“水位は史上最低を更新” アメリカで加速する「大規模干ばつ」 地下水の利用急増も|TBS NEWS DIG
シリーズ「現場から、」です。記録的な干ばつが続くアメリカ西部では、全米最大級のダムの水位が史上最低を更新するなど、深刻な水不足に見舞われています。
アメリカ西部に広がる、全米最大の人工貯水池ミード湖。ここで異変が起きていました。
記者
「ここから地面の色合いが変わってきまして、まだ水を含んでいますね…」
湖の水が減り続けているのです。周囲を歩くと。
記者
「みてください、ボートです」
湖に浮かんでいたはずの、いくつものボートが放置されていました。
記者
「いま立っているこの辺りも元々、湖でした。しかしかつては、あの境目まで水位は上がっていました」
地元の「水がめ」の現状に住民は不安を訴えています。
地元住民
「ミード湖はラスベガスの水源です。水は買わないといけなくなるでしょう。将来、水を巡り争う人々の姿を見るかもしれない」
減少し続けるミード湖の貯水量。およそ20年前の写真と比べると、一目瞭然です。こうした干ばつは、人為的要因による気候変動が影響していると見られています。
ミード湖とつながるフーバーダムの担当者は。
フーバーダム担当者
「約23年間の干ばつの結果、フーバーダムの背後にあるミード湖は貯水量が大幅に減少しています」
ほぼ満水だった2000年頃と比べて、水位は50メートル以上も下がっていて今年も史上最低を更新しました。さらに影響はこんなところにも。
フーバーダム担当者
「水位が950フィート(約290メートル)までは水力発電が可能です」
ダムの水位が下がり続ければ水の供給が難しくなるだけでなく、水力発電まで停止することになりうる危機的な状況が迫っているというのです。すでに去年8月アメリカ内務省は、4000万人以上に水を供給するミード湖を含むコロラド川水系の水不足を初めて宣言し、ダムの取水制限に踏み切っています。
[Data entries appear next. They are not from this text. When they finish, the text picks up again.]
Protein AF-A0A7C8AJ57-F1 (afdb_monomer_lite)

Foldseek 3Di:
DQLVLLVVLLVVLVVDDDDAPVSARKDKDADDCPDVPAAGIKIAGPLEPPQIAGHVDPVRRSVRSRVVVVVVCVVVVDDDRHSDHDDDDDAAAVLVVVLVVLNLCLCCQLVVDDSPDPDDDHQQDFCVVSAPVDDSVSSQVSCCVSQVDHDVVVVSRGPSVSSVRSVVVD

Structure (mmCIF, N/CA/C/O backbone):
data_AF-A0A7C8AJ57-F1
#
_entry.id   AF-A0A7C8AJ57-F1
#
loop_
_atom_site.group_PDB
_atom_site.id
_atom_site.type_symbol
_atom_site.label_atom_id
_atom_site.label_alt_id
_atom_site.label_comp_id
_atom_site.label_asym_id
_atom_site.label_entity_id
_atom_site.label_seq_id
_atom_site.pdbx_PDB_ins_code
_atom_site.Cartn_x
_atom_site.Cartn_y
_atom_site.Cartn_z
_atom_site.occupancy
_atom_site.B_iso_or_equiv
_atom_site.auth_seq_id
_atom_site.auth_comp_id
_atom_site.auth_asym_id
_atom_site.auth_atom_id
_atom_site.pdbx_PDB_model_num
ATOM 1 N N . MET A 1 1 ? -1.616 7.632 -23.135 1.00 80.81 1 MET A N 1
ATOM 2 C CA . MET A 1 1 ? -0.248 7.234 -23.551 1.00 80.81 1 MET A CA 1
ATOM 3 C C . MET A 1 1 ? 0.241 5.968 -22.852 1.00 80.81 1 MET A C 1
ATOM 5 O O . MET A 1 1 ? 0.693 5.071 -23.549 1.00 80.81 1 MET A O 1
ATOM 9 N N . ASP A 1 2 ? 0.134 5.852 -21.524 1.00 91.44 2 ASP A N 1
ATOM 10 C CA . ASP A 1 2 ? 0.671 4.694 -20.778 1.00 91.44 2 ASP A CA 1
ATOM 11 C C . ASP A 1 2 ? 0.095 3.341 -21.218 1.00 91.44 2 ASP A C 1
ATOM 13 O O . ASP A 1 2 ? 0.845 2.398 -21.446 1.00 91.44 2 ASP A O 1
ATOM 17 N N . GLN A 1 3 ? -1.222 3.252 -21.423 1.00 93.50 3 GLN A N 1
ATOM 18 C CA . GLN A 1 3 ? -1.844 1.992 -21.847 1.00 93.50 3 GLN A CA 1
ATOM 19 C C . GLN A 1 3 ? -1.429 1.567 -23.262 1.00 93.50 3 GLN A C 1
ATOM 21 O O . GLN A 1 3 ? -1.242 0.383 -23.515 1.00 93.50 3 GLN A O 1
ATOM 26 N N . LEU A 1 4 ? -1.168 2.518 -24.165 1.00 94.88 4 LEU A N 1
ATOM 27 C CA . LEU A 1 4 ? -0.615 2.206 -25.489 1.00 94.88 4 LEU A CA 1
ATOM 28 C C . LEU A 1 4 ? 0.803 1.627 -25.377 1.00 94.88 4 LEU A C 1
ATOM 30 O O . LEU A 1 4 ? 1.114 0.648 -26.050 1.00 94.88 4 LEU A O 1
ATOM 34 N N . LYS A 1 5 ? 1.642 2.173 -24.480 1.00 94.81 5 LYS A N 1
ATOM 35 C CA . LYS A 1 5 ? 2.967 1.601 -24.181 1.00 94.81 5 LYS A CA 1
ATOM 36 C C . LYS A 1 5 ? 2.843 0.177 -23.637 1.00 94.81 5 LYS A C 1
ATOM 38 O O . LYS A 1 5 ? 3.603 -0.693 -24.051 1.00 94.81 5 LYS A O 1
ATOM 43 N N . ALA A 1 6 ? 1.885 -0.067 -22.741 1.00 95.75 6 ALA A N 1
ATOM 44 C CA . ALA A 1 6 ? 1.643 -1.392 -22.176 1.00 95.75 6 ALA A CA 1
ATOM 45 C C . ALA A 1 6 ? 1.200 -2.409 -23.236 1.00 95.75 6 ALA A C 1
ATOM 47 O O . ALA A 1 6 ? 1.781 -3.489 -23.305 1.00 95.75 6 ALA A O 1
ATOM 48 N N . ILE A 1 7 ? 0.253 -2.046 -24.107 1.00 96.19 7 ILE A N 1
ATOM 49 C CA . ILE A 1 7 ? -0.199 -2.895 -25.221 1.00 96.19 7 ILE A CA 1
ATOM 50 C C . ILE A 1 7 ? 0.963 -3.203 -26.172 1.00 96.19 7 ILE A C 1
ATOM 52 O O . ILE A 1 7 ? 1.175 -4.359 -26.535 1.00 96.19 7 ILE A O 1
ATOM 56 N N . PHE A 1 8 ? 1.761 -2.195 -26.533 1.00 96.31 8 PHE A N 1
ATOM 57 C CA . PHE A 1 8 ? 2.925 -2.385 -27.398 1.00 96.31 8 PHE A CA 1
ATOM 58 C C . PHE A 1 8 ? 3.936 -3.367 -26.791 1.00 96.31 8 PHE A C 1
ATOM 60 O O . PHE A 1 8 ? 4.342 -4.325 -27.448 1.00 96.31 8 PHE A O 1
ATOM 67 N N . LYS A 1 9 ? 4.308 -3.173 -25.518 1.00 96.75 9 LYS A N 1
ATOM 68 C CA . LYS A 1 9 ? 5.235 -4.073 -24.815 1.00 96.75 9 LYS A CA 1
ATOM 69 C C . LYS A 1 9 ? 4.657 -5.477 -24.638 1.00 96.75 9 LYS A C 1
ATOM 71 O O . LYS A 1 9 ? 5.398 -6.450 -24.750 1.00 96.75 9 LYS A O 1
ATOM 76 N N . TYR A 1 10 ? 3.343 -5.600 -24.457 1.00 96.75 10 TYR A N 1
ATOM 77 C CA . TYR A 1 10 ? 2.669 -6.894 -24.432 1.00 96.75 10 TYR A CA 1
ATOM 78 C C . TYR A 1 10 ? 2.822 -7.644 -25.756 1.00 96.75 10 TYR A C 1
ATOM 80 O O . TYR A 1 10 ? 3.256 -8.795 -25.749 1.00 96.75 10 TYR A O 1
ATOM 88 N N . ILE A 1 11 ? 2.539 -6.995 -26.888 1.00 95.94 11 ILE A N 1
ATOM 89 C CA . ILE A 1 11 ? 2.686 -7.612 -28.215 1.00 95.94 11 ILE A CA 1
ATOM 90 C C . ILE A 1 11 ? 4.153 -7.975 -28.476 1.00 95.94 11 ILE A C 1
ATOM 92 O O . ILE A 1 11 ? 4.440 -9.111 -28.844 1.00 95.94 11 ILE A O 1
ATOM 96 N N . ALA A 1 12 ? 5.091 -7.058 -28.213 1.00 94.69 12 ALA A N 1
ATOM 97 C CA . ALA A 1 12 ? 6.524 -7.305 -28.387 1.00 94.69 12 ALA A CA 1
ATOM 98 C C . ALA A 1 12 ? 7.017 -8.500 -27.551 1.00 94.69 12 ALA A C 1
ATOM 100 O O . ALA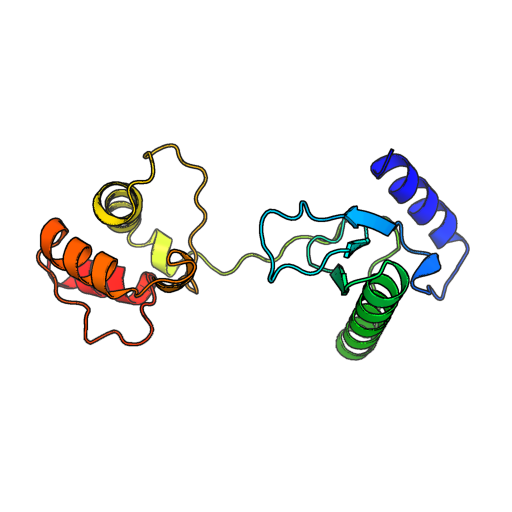 A 1 12 ? 7.825 -9.302 -28.018 1.00 94.69 12 ALA A O 1
ATOM 101 N N . SER A 1 13 ? 6.475 -8.677 -26.341 1.00 95.19 13 SER A N 1
ATOM 102 C CA . SER A 1 13 ? 6.842 -9.794 -25.469 1.00 95.19 13 SER A CA 1
ATOM 103 C C . SER A 1 13 ? 6.484 -11.170 -26.042 1.00 95.19 13 SER A C 1
ATOM 105 O O . SER A 1 13 ? 7.034 -12.169 -25.585 1.00 95.19 13 SER A O 1
ATOM 107 N N . LEU A 1 14 ? 5.551 -11.271 -26.999 1.00 94.38 14 LEU A N 1
ATOM 108 C CA . LEU A 1 14 ? 5.175 -12.552 -27.616 1.00 94.38 14 LEU A CA 1
ATOM 109 C C . LEU A 1 14 ? 6.318 -13.147 -28.448 1.00 94.38 14 LEU A C 1
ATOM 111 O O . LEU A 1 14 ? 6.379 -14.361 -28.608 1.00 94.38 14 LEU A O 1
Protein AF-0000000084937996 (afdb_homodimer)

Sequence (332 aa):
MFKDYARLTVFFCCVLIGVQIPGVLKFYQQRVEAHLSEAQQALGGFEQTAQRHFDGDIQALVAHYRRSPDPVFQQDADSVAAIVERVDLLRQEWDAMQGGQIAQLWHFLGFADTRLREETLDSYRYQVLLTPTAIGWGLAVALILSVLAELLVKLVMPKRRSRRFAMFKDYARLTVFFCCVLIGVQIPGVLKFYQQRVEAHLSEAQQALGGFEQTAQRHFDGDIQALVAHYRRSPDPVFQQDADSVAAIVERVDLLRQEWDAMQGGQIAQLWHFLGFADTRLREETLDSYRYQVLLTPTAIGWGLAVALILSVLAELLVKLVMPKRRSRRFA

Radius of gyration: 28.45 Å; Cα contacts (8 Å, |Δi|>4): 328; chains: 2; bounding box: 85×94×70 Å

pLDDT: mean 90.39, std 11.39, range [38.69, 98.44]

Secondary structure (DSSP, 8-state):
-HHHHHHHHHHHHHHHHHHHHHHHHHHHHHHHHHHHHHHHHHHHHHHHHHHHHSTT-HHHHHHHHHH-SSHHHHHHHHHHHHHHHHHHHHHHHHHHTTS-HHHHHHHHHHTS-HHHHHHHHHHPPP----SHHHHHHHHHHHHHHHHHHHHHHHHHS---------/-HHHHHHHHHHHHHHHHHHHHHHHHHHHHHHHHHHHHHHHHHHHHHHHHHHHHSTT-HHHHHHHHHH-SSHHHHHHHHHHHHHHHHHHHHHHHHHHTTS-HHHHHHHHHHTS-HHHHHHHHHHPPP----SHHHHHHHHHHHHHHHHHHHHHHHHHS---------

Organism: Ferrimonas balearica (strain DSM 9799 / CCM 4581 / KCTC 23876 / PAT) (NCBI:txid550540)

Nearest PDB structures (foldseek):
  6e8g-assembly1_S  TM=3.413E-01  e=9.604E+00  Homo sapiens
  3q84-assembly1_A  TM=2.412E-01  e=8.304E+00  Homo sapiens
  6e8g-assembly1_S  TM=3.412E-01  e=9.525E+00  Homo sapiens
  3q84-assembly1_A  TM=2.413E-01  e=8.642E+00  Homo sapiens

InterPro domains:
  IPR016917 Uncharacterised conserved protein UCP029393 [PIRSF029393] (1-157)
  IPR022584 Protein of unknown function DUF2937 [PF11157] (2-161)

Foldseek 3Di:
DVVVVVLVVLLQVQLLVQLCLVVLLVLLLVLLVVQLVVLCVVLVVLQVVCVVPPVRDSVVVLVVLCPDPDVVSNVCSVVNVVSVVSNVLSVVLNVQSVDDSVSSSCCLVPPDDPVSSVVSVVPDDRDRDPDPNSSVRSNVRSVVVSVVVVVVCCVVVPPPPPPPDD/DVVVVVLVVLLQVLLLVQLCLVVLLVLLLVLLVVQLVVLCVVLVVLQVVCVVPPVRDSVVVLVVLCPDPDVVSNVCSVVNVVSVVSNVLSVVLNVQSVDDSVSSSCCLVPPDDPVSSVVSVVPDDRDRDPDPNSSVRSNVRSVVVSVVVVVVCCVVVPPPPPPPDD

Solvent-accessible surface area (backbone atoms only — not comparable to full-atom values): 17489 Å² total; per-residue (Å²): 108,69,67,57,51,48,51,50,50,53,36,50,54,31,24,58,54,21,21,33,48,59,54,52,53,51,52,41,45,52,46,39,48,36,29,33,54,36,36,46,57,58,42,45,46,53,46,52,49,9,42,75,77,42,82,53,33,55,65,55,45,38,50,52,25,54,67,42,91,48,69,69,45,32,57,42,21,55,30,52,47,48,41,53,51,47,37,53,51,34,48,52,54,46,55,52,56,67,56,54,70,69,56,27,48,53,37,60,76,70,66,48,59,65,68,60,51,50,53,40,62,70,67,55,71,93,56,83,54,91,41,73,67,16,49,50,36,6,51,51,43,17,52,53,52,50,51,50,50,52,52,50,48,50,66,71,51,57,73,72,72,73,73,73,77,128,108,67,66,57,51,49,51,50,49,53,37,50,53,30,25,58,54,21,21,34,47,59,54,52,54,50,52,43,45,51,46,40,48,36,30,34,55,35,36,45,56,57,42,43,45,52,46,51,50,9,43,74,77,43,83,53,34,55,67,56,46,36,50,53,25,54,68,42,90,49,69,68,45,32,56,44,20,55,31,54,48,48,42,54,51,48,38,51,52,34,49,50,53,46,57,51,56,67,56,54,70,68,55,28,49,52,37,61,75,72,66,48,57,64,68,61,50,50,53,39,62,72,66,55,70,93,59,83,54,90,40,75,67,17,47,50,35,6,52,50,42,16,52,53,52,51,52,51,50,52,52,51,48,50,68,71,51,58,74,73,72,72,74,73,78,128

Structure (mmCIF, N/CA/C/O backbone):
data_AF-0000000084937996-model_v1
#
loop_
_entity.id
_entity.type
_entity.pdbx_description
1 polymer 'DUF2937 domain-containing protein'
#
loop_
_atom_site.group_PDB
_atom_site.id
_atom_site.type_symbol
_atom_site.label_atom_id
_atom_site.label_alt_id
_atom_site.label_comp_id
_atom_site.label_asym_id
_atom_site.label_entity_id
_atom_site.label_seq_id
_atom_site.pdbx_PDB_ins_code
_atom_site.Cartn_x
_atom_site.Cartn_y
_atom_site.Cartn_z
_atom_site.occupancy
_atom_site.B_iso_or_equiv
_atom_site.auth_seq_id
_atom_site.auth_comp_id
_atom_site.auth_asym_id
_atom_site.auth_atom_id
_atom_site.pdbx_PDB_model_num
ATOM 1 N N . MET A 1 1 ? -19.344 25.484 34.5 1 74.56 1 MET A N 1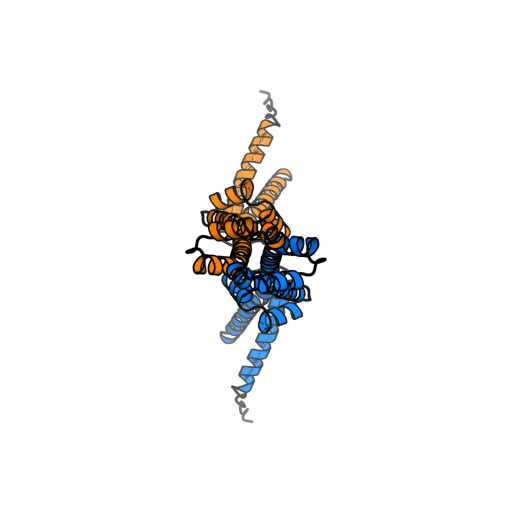
ATOM 2 C CA . MET A 1 1 ? -18.094 25.688 33.75 1 74.56 1 MET A CA 1
ATOM 3 C C . MET A 1 1 ? -17.469 24.359 33.375 1 74.56 1 MET A C 1
ATOM 5 O O . MET A 1 1 ? -17.156 24.125 32.188 1 74.56 1 MET A O 1
ATOM 9 N N . PHE A 1 2 ? -17.281 23.484 34.219 1 77.44 2 PHE A N 1
ATOM 10 C CA . PHE A 1 2 ? -16.688 22.172 33.969 1 77.44 2 PHE A CA 1
ATOM 11 C C . PHE A 1 2 ? -17.531 21.391 32.969 1 77.44 2 PHE A C 1
ATOM 13 O O . PHE A 1 2 ? -16.984 20.75 32.062 1 77.44 2 PHE A O 1
ATOM 20 N N . LYS A 1 3 ? -18.781 21.516 33.125 1 80.88 3 LYS A N 1
ATOM 21 C CA . LYS A 1 3 ? -19.672 20.797 32.188 1 80.88 3 LYS A CA 1
ATOM 22 C C . LYS A 1 3 ? -19.516 21.312 30.766 1 80.88 3 LYS A C 1
ATOM 24 O O . LYS A 1 3 ? -19.516 20.531 29.812 1 80.88 3 LYS A O 1
ATOM 29 N N . ASP A 1 4 ? -19.328 22.625 30.641 1 84.56 4 ASP A N 1
ATOM 30 C CA . ASP A 1 4 ? -19.156 23.219 29.328 1 84.56 4 ASP A CA 1
ATOM 31 C C . ASP A 1 4 ? -17.828 22.781 28.703 1 84.56 4 ASP A C 1
ATOM 33 O O . ASP A 1 4 ? -17.75 22.516 27.5 1 84.56 4 ASP A O 1
ATOM 37 N N . TYR A 1 5 ? -16.875 22.828 29.562 1 86.69 5 TYR A N 1
ATOM 38 C CA . TYR A 1 5 ? -15.57 22.406 29.062 1 86.69 5 TYR A CA 1
ATOM 39 C C . TYR A 1 5 ? -15.586 20.938 28.672 1 86.69 5 TYR A C 1
ATOM 41 O O . TYR A 1 5 ? -14.922 20.531 27.719 1 86.69 5 TYR A O 1
ATOM 49 N N . ALA A 1 6 ? -16.234 20.141 29.328 1 83.5 6 ALA A N 1
ATOM 50 C CA . ALA A 1 6 ? -16.359 18.719 29 1 83.5 6 ALA A CA 1
ATOM 51 C C . ALA A 1 6 ? -17.031 18.516 27.656 1 83.5 6 ALA A C 1
ATOM 53 O O . ALA A 1 6 ? -16.594 17.688 26.844 1 83.5 6 ALA A O 1
ATOM 54 N N . ARG A 1 7 ? -18.047 19.344 27.469 1 85.75 7 ARG A N 1
ATOM 55 C CA . ARG A 1 7 ? -18.75 19.281 26.188 1 85.75 7 ARG A CA 1
ATOM 56 C C . ARG A 1 7 ? -17.828 19.672 25.047 1 85.75 7 ARG A C 1
ATOM 58 O O . ARG A 1 7 ? -17.844 19.031 23.984 1 85.75 7 ARG A O 1
ATOM 65 N N . LEU A 1 8 ? -17.047 20.641 25.281 1 86.75 8 LEU A N 1
ATOM 66 C CA . LEU A 1 8 ? -16.125 21.125 24.266 1 86.75 8 LEU A CA 1
ATOM 67 C C . LEU A 1 8 ? -15.047 20.078 23.969 1 86.75 8 LEU A C 1
ATOM 69 O O . LEU A 1 8 ? -14.664 19.891 22.812 1 86.75 8 LEU A O 1
ATOM 73 N N . THR A 1 9 ? -14.602 19.5 25.062 1 87.75 9 THR A N 1
ATOM 74 C CA . THR A 1 9 ? -13.57 18.469 24.922 1 87.75 9 THR A CA 1
ATOM 75 C C . THR A 1 9 ? -14.102 17.281 24.141 1 87.75 9 THR A C 1
ATOM 77 O O . THR A 1 9 ? -13.438 16.766 23.234 1 87.75 9 THR A O 1
ATOM 80 N N . VAL A 1 10 ? -15.281 16.875 24.5 1 86.25 10 VAL A N 1
ATOM 81 C CA . VAL A 1 10 ? -15.891 15.742 23.812 1 86.25 10 VAL A CA 1
ATOM 82 C C . VAL A 1 10 ? -16.078 16.078 22.328 1 86.25 10 VAL A C 1
ATOM 84 O O . VAL A 1 10 ? -15.789 15.258 21.453 1 86.25 10 VAL A O 1
ATOM 87 N N . PHE A 1 11 ? -16.516 17.297 22.078 1 90.38 11 PHE A N 1
ATOM 88 C CA . PHE A 1 11 ? -16.719 17.75 20.703 1 90.38 11 PHE A CA 1
ATOM 89 C C . PHE A 1 11 ? -15.414 17.734 19.922 1 90.38 11 PHE A C 1
ATOM 91 O O . PHE A 1 11 ? -15.367 17.266 18.781 1 90.38 11 PHE A O 1
ATOM 98 N N . PHE A 1 12 ? -14.406 18.25 20.547 1 87.75 12 PHE A N 1
ATOM 99 C CA . PHE A 1 12 ? -13.102 18.328 19.906 1 87.75 12 PHE A CA 1
ATOM 100 C C . PHE A 1 12 ? -12.586 16.922 19.578 1 87.75 12 PHE A C 1
ATOM 102 O O . PHE A 1 12 ? -12.047 16.688 18.5 1 87.75 12 PHE A O 1
ATOM 109 N N . CYS A 1 13 ? -12.781 15.984 20.516 1 88.12 13 CYS A N 1
ATOM 110 C CA . CYS A 1 13 ? -12.367 14.609 20.281 1 88.12 13 CYS A CA 1
ATOM 111 C C . CYS A 1 13 ? -13.133 13.992 19.109 1 88.12 13 CYS A C 1
ATOM 113 O O . CYS A 1 13 ? -12.555 13.297 18.281 1 88.12 13 CYS A O 1
ATOM 115 N N . CYS A 1 14 ? -14.398 14.32 19.031 1 88.94 14 CYS A N 1
ATOM 116 C CA . CYS A 1 14 ? -15.227 13.805 17.953 1 88.94 14 CYS A CA 1
ATOM 117 C C . CYS A 1 14 ? -14.797 14.391 16.609 1 88.94 14 CYS A C 1
ATOM 119 O O . CYS A 1 14 ? -14.781 13.695 15.594 1 88.94 14 CYS A O 1
ATOM 121 N N . VAL A 1 15 ? -14.398 15.656 16.625 1 89.88 15 VAL A N 1
ATOM 122 C CA . VAL A 1 15 ? -13.914 16.297 15.398 1 89.88 15 VAL A CA 1
ATOM 123 C C . VAL A 1 15 ? -12.625 15.617 14.938 1 89.88 15 VAL A C 1
ATOM 125 O O . VAL A 1 15 ? -12.469 15.328 13.75 1 89.88 15 VAL A O 1
ATOM 128 N N . LEU A 1 16 ? -11.789 15.289 15.93 1 87.19 16 LEU A N 1
ATOM 129 C CA . LEU A 1 16 ? -10.516 14.664 15.602 1 87.19 16 LEU A CA 1
ATOM 130 C C . LEU A 1 16 ? -10.719 13.273 15.008 1 87.19 16 LEU A C 1
ATOM 132 O O . LEU A 1 16 ? -9.992 12.867 14.102 1 87.19 16 LEU A O 1
ATOM 136 N N . ILE A 1 17 ? -11.695 12.664 15.484 1 88 17 ILE A N 1
ATOM 137 C CA . ILE A 1 17 ? -12.023 11.336 14.953 1 88 17 ILE A CA 1
ATOM 138 C C . ILE A 1 17 ? -12.594 11.469 13.547 1 88 17 ILE A C 1
ATOM 140 O O . ILE A 1 17 ? -12.172 10.75 12.633 1 88 17 ILE A O 1
ATOM 144 N N . GLY A 1 18 ? -13.461 12.391 13.328 1 90.31 18 GLY A N 1
ATOM 145 C CA . GLY A 1 18 ? -14.109 12.586 12.039 1 90.31 18 GLY A CA 1
ATOM 146 C C . GLY A 1 18 ? -13.148 13.016 10.945 1 90.31 18 GLY A C 1
ATOM 147 O O . GLY A 1 18 ? -13.281 12.594 9.797 1 90.31 18 GLY A O 1
ATOM 148 N N . VAL A 1 19 ? -12.172 13.75 11.32 1 87.88 19 VAL A N 1
ATOM 149 C CA . VAL A 1 19 ? -11.234 14.289 10.328 1 87.88 19 VAL A CA 1
ATOM 150 C C . VAL A 1 19 ? -10.352 13.164 9.797 1 87.88 19 VAL A C 1
ATOM 152 O O . VAL A 1 19 ? -9.742 13.305 8.734 1 87.88 19 VAL A O 1
ATOM 155 N N . GLN A 1 20 ? -10.289 11.977 10.5 1 90 20 GLN A N 1
ATOM 156 C CA . GLN A 1 20 ? -9.453 10.859 10.086 1 90 20 GLN A CA 1
ATOM 157 C C . GLN A 1 20 ? -10.125 10.055 8.969 1 90 20 GLN A C 1
ATOM 159 O O . GLN A 1 20 ? -9.469 9.281 8.273 1 90 20 GLN A O 1
ATOM 164 N N . ILE A 1 21 ? -11.375 10.273 8.789 1 91.62 21 ILE A N 1
ATOM 165 C CA . ILE A 1 21 ? -12.164 9.367 7.965 1 91.62 21 ILE A CA 1
ATOM 166 C C . ILE A 1 21 ? -11.695 9.438 6.512 1 91.62 21 ILE A C 1
ATOM 168 O O . ILE A 1 21 ? -11.359 8.422 5.91 1 91.62 21 ILE A O 1
ATOM 172 N N . PRO A 1 22 ? -11.594 10.562 5.902 1 90.44 22 PRO A N 1
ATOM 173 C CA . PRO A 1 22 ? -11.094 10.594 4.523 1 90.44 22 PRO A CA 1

それでも状況は悪化し続け先月、下流域への水の割り当て量を再び減らすことを決めました。こうした中で気になる動きが。節水の影響を最も受けるのがアリゾナ州。移住者が増え、大規模な農業開発も進むなど水の需要が急速に高まる中、井戸を掘る件数が過去20年間でおよそ65パーセント増えています。背景には水を確保したい思いもあるようです。
井戸掘削業者 ビリーワイズさん
「いくつかの地域では他の場所から水を購入するより、井戸を掘るほうがはるかに安い」
ただ、こうした地下水の利用の増加について専門家は。
アリゾナ大学水資源研究センター メグダル所長
「地下水は使われている速度では補充されていません。地下水への依存度が高くなるほど、補充されない貯水槽から水を使い続けることになります。 地上の水と地下水がつながっていることを、認識しなければなりません。それは水資源サイクルの一部です」
地下水の利用が、川など地上の水量にも影響を与えると指摘し、持続可能な水資源を維持するために管理が必要だと訴えました。大規模干ばつへの抜本的な対策が見い出せないまま、地上だけではなく地下の水を巡る動きも今後さらに活発になりそうです。